▶ **PROBLEM DESCRIPTION**
Copy out the lines of the records below, and only those lines, from the one with "ATOM 89 C C" through the one with "ATOM 95 C CA", exactly as they appear.

▶ **SOURCE MATERIAL**
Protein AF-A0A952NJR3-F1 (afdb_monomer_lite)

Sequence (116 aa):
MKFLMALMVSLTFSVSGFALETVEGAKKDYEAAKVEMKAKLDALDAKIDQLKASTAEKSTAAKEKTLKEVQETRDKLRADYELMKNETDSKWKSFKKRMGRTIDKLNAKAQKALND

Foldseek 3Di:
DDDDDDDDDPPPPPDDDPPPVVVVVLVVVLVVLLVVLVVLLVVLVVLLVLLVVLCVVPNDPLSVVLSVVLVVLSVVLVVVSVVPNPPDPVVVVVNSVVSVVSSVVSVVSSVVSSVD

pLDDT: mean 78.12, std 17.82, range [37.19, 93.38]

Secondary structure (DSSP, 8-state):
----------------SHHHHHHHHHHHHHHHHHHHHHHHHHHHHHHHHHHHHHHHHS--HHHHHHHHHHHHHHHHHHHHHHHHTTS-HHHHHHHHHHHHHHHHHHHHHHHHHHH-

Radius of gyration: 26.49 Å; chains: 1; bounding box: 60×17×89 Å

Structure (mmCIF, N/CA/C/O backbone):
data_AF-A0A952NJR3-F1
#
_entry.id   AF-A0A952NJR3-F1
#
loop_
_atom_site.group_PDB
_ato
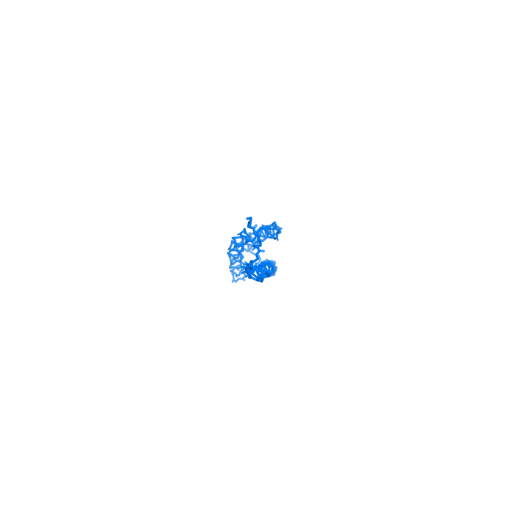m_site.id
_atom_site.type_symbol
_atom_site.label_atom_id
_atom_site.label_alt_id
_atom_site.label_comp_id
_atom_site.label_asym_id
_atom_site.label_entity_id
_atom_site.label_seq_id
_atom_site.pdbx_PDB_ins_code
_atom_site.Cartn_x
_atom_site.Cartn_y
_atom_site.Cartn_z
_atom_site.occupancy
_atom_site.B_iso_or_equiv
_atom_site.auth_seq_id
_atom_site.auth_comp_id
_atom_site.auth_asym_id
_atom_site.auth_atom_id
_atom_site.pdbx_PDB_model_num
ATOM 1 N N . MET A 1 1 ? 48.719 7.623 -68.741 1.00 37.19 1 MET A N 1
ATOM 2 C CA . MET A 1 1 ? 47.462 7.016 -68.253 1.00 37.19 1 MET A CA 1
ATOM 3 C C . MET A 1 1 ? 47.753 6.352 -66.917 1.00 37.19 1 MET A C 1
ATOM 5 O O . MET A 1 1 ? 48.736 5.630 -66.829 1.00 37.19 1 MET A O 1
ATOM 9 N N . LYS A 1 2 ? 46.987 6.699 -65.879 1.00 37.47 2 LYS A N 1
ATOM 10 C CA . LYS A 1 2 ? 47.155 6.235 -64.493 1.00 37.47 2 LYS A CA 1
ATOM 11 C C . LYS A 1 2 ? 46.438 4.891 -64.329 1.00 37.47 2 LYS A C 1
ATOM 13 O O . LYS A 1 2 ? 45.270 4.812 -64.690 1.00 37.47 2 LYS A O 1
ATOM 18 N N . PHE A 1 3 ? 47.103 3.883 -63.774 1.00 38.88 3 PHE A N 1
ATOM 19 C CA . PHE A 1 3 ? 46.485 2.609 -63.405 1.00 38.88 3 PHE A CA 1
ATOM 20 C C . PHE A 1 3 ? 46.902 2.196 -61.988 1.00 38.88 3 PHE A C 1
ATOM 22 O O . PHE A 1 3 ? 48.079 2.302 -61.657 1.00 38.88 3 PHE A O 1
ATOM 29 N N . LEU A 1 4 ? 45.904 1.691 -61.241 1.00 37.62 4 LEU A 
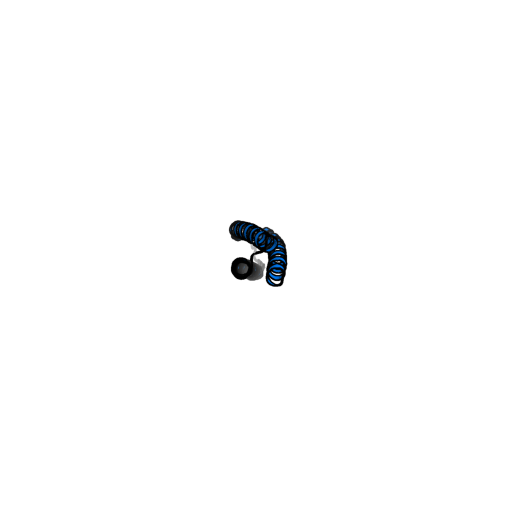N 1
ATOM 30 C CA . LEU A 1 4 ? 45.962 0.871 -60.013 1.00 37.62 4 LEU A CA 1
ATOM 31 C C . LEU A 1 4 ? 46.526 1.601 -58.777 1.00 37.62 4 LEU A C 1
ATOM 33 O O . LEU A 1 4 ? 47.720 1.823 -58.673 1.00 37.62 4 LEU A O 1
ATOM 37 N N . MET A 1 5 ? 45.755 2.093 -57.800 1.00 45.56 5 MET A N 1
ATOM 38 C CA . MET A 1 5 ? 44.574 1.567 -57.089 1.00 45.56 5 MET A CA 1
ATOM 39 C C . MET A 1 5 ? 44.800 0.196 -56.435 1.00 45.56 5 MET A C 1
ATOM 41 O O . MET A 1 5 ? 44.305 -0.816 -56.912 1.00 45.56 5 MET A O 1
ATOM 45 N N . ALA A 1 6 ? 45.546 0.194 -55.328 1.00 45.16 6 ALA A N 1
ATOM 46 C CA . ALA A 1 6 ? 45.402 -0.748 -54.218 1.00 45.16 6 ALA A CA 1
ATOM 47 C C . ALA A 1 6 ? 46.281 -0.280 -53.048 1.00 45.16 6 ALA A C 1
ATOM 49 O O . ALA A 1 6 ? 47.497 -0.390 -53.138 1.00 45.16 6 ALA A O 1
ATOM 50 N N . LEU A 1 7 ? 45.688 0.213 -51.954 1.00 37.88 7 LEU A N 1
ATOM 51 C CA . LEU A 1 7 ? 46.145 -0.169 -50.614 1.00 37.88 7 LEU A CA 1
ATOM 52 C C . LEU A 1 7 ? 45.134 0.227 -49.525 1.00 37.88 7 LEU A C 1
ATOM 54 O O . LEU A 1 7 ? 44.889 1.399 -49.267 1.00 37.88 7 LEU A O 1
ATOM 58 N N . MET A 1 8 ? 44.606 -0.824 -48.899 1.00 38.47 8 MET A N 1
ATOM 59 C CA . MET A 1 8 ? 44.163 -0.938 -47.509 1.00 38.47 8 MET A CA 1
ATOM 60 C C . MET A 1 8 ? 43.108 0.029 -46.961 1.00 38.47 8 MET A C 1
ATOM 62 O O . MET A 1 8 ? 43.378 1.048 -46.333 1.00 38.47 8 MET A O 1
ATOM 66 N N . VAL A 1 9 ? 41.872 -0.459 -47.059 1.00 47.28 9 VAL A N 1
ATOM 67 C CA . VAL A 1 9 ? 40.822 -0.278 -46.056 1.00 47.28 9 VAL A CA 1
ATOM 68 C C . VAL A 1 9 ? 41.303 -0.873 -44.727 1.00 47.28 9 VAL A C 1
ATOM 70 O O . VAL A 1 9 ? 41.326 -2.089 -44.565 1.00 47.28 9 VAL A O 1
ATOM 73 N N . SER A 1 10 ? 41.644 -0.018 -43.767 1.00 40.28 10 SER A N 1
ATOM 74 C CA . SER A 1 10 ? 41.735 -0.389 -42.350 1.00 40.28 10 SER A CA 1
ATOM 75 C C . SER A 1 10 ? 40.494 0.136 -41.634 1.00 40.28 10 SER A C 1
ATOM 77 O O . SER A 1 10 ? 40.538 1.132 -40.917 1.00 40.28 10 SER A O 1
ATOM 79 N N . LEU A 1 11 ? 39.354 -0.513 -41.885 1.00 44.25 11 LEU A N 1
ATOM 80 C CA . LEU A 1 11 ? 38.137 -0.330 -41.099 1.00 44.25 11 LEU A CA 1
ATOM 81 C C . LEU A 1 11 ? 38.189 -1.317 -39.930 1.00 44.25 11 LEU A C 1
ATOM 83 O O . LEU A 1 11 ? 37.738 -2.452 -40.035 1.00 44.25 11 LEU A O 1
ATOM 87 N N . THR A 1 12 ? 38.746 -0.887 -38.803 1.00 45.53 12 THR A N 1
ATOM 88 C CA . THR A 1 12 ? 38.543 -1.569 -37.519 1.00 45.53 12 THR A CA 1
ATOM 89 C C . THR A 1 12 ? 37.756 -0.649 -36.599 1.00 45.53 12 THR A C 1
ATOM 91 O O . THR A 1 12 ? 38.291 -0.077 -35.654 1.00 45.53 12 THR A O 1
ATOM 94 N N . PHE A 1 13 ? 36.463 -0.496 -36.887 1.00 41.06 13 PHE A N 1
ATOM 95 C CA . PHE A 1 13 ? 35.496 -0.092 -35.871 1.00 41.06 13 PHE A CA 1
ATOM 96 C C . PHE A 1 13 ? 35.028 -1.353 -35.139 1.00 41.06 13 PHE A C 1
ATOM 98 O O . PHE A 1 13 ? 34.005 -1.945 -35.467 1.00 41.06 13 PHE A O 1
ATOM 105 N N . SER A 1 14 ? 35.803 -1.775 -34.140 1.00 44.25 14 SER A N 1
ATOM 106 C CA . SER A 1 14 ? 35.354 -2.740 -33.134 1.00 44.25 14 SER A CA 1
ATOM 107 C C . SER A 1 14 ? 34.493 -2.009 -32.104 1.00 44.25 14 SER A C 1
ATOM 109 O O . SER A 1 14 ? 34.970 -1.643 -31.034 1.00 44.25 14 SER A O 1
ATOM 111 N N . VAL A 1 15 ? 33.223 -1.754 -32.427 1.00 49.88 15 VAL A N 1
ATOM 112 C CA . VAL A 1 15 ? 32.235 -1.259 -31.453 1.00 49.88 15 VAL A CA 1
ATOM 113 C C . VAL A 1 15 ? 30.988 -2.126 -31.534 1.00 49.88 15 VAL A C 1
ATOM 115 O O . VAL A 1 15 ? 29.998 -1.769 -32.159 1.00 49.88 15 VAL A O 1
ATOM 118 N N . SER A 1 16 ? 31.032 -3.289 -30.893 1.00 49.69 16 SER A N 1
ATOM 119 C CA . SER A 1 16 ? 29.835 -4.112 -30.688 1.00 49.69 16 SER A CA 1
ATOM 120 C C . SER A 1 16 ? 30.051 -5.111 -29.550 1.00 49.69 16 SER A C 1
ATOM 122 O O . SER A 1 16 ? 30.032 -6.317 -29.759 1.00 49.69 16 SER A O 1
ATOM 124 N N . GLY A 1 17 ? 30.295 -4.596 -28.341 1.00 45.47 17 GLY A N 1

▶ **WRITTEN RESPONSE**
ATOM 89 C C . THR A 1 12 ? 37.756 -0.649 -36.599 1.00 45.53 12 THR A C 1
ATOM 91 O O . THR A 1 12 ? 38.291 -0.077 -35.654 1.00 45.53 12 THR A O 1
ATOM 94 N N . PHE A 1 13 ? 36.463 -0.496 -36.887 1.00 41.06 13 PHE A N 1
ATOM 95 C CA . PHE A 1 13 ? 35.496 -0.092 -35.871 1.00 41.06 13 PHE A CA 1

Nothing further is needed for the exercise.